• Exercise:
In the listing below, a line holding "ATOM 194 O O" and a line holding "ATOM 202 O O" mark the range. Retype both exactly, with all lines between them.

• Task input:
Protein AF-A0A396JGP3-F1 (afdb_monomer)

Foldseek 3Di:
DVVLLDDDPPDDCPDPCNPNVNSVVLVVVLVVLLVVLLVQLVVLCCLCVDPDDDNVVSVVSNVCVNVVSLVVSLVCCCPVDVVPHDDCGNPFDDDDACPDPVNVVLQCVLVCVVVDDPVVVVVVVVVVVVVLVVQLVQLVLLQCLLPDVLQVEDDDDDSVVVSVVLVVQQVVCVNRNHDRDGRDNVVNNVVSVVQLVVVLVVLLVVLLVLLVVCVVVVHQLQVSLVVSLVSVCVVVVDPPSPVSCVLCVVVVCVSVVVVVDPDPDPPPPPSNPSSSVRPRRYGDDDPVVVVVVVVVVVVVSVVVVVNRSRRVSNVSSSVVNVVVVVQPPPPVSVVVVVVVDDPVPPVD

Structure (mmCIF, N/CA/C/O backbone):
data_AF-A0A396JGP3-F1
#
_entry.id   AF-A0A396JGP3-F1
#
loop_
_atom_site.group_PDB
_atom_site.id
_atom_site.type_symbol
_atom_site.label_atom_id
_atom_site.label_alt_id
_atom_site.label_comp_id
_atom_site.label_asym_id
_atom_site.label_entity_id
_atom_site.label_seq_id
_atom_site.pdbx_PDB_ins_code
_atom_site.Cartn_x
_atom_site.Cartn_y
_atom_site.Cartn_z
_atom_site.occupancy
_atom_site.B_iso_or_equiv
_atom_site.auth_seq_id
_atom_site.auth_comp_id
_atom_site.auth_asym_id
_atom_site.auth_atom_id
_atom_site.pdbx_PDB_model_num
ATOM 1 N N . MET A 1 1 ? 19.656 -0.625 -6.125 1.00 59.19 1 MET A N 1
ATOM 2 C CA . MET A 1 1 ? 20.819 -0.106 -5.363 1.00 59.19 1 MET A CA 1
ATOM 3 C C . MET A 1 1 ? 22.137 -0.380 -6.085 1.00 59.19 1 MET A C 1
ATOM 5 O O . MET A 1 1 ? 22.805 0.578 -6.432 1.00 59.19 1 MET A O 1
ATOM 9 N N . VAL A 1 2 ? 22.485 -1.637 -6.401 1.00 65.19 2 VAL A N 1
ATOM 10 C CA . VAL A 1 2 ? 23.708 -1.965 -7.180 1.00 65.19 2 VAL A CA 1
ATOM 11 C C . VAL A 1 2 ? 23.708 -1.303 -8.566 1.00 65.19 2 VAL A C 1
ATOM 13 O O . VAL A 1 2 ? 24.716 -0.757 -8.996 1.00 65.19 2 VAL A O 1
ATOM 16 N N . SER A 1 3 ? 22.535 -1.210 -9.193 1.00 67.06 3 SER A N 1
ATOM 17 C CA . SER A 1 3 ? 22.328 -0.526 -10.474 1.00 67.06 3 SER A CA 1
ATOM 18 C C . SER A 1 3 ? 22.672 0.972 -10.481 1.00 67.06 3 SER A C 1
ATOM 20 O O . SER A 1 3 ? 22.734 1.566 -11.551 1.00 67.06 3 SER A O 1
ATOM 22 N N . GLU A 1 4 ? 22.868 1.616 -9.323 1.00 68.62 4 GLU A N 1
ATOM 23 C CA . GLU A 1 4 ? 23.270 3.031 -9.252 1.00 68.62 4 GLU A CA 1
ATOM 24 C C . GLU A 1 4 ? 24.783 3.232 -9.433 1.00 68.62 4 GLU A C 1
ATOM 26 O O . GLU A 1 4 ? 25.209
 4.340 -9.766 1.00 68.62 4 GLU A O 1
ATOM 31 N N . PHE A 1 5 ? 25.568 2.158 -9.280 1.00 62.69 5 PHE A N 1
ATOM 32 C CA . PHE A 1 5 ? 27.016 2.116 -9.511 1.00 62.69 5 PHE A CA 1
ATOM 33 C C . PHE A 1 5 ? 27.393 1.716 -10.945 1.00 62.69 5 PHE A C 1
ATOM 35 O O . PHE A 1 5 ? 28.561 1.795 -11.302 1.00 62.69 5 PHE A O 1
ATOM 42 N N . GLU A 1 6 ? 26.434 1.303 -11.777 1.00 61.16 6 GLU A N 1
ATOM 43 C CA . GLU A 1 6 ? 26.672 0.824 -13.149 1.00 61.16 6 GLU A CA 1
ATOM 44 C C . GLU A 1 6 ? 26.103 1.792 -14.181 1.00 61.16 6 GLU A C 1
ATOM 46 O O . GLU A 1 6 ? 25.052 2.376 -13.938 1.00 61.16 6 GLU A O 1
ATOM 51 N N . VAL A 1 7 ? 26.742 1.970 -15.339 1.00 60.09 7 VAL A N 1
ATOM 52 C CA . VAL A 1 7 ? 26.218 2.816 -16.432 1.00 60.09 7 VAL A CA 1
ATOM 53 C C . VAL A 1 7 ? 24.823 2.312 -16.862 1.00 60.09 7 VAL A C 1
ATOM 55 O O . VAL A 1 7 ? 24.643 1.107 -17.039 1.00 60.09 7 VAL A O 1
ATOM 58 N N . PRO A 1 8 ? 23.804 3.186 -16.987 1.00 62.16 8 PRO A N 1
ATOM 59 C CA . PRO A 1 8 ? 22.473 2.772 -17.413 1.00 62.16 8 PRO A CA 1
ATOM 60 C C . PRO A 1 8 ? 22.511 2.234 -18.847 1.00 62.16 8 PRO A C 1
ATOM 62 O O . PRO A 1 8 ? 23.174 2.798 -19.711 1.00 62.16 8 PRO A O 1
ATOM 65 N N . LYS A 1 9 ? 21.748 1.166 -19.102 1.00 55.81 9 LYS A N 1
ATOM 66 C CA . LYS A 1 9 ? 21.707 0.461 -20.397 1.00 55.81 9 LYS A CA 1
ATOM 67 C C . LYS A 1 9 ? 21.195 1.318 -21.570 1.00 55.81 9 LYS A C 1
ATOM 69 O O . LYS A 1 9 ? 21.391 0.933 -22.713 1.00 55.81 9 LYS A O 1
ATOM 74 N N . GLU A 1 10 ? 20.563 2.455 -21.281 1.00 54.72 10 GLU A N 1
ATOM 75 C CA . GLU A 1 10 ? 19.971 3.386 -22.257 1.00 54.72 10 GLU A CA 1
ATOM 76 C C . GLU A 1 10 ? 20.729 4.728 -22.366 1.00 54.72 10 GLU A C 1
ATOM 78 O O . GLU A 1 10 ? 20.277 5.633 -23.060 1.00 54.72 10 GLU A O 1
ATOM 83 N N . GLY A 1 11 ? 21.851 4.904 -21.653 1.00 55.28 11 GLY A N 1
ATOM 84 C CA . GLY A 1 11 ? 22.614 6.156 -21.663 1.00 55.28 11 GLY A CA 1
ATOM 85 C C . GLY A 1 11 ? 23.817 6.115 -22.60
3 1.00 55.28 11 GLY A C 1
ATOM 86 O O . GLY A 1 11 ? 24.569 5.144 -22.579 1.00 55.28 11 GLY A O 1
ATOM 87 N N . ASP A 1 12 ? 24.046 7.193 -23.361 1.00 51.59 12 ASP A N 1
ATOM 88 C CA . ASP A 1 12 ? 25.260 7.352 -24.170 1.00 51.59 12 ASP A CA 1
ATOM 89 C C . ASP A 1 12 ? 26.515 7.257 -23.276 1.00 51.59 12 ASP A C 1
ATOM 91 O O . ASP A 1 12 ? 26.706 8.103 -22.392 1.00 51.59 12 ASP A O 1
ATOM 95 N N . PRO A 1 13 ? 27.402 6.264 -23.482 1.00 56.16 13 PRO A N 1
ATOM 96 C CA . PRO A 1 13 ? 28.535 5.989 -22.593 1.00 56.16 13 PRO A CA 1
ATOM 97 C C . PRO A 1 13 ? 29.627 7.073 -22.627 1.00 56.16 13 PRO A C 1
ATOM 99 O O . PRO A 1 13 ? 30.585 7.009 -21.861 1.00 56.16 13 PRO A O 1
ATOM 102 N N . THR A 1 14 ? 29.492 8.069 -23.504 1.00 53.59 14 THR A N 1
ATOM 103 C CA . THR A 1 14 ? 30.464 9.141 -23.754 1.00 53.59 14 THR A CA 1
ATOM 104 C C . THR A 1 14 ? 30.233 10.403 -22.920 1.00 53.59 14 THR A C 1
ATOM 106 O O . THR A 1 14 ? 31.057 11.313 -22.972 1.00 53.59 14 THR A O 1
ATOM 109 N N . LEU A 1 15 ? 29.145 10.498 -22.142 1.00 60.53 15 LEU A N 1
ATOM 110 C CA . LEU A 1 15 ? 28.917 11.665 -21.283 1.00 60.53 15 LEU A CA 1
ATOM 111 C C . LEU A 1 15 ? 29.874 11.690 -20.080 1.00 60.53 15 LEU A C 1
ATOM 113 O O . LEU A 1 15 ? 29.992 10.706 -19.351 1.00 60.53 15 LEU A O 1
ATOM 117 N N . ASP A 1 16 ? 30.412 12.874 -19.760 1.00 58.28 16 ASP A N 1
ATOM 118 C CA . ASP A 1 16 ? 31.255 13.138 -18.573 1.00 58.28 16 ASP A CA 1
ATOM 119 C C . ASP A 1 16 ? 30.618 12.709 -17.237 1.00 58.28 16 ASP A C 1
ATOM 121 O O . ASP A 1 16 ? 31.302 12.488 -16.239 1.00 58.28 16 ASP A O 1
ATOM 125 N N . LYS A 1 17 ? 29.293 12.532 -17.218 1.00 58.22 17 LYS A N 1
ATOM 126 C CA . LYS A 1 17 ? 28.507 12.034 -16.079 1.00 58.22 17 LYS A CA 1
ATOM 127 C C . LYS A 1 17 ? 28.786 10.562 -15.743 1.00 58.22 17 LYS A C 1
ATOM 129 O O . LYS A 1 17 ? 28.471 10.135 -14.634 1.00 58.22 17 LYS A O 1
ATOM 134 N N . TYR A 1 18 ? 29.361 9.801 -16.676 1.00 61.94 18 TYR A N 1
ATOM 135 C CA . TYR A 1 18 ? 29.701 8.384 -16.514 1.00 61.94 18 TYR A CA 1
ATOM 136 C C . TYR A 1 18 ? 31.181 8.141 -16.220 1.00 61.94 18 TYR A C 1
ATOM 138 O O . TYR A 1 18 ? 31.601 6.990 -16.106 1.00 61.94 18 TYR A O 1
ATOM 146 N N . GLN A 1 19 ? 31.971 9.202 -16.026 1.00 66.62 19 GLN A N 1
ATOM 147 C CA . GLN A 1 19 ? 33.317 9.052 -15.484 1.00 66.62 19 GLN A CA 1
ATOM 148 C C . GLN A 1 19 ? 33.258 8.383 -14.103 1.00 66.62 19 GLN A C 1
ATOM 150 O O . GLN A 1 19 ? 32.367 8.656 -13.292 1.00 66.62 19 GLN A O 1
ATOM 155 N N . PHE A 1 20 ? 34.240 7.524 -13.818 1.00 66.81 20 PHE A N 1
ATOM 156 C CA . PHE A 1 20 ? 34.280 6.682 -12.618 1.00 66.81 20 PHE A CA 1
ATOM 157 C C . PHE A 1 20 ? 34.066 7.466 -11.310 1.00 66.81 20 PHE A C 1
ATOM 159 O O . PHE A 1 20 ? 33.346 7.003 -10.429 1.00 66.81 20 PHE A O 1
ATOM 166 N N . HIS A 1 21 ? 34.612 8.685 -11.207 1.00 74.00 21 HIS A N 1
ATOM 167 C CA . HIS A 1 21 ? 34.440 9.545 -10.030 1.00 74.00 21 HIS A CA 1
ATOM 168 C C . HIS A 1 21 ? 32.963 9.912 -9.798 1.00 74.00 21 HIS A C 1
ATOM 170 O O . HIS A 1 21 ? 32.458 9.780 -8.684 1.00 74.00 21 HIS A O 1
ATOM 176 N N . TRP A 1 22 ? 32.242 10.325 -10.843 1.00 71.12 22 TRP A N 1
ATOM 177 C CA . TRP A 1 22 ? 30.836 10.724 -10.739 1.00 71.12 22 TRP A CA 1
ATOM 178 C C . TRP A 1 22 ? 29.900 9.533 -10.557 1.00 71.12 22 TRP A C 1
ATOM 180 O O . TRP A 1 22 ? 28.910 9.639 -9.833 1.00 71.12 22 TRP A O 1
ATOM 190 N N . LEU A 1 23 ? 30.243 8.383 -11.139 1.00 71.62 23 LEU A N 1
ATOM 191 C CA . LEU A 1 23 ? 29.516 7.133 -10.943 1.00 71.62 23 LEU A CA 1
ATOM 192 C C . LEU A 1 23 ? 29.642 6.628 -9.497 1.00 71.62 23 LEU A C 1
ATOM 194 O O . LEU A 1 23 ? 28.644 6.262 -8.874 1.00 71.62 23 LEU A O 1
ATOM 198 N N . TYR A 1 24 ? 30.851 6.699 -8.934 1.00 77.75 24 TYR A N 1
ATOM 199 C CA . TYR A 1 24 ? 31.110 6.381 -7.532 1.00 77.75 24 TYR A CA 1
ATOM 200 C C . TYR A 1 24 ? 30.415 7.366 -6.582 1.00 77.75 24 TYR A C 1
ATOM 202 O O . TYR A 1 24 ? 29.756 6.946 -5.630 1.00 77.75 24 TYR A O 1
* * *
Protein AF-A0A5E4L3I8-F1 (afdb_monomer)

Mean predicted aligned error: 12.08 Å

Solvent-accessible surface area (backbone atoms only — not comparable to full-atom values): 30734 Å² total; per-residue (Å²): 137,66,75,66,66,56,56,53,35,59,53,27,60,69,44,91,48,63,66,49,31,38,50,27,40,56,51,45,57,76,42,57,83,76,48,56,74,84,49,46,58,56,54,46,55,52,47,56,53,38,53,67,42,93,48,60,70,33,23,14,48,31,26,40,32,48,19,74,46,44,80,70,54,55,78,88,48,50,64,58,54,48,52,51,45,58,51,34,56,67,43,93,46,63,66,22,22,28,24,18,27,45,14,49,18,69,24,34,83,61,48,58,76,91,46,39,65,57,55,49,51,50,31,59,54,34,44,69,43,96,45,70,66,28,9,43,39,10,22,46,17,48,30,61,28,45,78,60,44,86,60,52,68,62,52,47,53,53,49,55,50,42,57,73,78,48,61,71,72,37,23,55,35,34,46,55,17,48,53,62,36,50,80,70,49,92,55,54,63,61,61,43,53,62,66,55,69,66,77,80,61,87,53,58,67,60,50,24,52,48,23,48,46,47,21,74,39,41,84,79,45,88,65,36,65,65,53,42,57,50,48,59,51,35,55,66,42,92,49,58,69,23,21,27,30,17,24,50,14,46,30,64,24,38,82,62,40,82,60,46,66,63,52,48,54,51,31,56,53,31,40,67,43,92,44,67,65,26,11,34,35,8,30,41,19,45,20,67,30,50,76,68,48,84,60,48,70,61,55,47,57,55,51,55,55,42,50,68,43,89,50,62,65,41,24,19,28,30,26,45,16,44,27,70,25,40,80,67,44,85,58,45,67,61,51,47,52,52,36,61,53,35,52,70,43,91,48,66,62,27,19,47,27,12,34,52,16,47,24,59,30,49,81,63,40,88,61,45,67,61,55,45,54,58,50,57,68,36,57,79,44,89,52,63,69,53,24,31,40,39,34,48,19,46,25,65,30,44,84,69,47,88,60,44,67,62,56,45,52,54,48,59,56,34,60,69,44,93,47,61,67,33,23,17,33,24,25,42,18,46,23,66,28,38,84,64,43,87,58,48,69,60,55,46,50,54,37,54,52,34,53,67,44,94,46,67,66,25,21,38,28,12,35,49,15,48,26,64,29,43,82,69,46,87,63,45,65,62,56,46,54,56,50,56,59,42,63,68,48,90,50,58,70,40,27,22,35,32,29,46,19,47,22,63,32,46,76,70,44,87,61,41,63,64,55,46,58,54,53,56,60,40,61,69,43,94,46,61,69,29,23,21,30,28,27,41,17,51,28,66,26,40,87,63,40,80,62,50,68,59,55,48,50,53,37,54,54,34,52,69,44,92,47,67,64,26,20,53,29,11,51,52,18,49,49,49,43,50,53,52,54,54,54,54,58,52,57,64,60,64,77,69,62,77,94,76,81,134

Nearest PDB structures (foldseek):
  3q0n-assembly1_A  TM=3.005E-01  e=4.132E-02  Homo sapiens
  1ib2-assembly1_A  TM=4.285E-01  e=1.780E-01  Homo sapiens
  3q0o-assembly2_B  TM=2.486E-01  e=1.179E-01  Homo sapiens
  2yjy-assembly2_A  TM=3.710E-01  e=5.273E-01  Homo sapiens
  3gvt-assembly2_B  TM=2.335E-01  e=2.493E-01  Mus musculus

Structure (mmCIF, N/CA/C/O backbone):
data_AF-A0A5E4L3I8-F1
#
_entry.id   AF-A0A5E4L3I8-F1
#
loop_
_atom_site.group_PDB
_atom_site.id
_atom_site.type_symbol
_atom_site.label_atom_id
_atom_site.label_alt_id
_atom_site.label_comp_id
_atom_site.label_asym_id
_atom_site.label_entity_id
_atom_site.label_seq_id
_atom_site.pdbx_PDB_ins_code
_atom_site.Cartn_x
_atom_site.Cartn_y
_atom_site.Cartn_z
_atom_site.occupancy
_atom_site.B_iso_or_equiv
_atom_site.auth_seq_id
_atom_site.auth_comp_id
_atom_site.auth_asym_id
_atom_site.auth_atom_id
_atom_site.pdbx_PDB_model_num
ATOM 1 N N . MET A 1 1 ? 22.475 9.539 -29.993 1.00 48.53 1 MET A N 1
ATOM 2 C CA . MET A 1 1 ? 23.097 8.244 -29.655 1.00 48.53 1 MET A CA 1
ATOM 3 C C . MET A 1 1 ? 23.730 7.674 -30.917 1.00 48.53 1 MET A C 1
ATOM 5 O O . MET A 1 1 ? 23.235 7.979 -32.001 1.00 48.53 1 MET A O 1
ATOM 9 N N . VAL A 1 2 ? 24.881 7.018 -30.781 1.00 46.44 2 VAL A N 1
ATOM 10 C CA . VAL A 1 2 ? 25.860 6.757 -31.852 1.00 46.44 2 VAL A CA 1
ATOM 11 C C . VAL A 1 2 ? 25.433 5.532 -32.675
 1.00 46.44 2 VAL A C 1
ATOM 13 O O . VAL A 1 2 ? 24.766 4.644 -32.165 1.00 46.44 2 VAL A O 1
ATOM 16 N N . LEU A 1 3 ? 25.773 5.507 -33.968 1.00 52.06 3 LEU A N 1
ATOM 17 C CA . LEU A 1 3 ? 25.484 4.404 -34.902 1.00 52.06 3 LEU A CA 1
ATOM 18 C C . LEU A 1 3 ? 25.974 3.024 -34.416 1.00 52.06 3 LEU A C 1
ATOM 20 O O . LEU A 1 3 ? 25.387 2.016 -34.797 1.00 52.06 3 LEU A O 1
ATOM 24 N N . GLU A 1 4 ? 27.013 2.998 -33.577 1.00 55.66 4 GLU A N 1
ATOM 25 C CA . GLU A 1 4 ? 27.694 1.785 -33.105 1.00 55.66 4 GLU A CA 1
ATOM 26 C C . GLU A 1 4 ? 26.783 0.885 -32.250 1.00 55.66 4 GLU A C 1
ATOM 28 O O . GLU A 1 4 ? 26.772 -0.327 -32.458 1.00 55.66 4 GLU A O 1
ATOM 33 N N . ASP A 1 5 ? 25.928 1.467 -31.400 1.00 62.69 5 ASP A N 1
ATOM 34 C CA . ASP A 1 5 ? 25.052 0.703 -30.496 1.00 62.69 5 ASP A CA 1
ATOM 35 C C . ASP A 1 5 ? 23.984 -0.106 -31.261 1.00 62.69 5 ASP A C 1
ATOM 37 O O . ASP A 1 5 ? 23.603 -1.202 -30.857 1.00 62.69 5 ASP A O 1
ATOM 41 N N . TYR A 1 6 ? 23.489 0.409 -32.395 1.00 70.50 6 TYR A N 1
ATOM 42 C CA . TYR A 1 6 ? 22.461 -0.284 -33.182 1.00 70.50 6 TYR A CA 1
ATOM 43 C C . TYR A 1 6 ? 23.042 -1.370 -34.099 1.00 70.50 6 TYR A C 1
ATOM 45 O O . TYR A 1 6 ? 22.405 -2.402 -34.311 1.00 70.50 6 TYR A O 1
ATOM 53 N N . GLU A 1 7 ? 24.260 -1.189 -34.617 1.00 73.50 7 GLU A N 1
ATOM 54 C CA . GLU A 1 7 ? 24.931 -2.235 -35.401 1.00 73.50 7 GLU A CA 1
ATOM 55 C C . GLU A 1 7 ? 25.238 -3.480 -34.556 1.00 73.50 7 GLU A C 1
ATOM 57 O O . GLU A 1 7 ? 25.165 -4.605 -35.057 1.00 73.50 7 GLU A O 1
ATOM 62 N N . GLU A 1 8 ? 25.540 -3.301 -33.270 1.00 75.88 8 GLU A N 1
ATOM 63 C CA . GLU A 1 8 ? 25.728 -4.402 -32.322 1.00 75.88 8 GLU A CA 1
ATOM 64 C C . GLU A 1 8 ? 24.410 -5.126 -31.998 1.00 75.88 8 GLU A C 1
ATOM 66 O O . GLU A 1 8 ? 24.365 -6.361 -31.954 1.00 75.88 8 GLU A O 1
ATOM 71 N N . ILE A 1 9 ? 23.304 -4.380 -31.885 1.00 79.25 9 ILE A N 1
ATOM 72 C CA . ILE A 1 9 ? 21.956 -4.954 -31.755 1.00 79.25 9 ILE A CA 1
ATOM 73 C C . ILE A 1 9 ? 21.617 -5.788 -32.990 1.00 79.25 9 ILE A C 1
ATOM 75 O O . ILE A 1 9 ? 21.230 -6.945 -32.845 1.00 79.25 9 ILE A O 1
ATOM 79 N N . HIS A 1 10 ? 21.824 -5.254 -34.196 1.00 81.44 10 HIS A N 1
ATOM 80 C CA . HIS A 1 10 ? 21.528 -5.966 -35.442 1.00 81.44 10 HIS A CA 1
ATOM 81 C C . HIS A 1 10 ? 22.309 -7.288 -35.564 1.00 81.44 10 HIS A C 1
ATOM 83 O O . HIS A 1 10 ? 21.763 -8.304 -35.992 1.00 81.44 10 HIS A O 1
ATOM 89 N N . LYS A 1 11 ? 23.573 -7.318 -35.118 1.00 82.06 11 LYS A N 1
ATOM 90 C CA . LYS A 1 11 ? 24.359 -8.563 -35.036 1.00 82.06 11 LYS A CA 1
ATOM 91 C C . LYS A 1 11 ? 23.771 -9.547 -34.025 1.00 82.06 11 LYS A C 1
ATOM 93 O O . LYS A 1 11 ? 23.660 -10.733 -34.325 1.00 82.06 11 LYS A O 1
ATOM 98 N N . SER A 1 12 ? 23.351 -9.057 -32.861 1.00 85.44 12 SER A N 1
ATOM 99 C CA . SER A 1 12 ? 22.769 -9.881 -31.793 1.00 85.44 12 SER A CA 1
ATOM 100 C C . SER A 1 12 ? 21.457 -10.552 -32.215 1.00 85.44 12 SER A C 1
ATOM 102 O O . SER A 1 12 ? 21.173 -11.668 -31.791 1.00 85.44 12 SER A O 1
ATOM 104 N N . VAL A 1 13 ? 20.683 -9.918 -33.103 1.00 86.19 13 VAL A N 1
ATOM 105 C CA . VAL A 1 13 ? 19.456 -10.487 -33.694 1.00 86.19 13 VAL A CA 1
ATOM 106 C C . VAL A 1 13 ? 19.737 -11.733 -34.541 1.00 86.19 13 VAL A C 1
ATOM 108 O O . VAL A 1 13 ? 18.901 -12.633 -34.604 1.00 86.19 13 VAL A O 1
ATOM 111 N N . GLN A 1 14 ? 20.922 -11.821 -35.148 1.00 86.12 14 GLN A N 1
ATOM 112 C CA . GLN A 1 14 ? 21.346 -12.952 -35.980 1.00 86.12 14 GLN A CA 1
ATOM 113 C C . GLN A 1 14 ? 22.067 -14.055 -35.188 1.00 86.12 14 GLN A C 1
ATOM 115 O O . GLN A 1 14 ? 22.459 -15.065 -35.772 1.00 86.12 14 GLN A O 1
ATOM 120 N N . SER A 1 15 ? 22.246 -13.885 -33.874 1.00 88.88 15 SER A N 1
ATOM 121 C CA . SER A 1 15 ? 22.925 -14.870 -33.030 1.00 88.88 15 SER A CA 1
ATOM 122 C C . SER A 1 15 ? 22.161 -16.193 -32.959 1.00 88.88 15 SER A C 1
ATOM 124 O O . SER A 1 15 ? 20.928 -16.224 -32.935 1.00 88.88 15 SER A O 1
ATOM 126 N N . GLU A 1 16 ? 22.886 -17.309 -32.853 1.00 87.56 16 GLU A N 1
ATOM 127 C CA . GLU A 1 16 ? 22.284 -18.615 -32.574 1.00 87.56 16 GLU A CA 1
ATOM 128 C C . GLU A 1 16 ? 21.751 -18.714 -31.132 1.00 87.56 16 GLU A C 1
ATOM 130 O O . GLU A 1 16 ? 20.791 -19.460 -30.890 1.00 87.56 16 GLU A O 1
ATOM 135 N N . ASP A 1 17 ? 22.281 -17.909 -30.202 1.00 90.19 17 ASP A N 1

• Solution to the problem:
ATOM 194 O O . LEU A 1 23 ? 28.644 6.262 -8.874 1.00 71.62 23 LEU A O 1
ATOM 198 N N . TYR A 1 24 ? 30.851 6.699 -8.934 1.00 77.75 24 TYR A N 1
ATOM 199 C CA . TYR A 1 24 ? 31.110 6.381 -7.532 1.00 77.75 24 TYR A CA 1
ATOM 200 C C . TYR A 1 24 ? 30.415 7.366 -6.582 1.00 77.75 24 TYR A C 1
ATOM 202 O O . TYR A 1 24 ? 29.756 6.946 -5.630 1.00 77.75 24 TYR A O 1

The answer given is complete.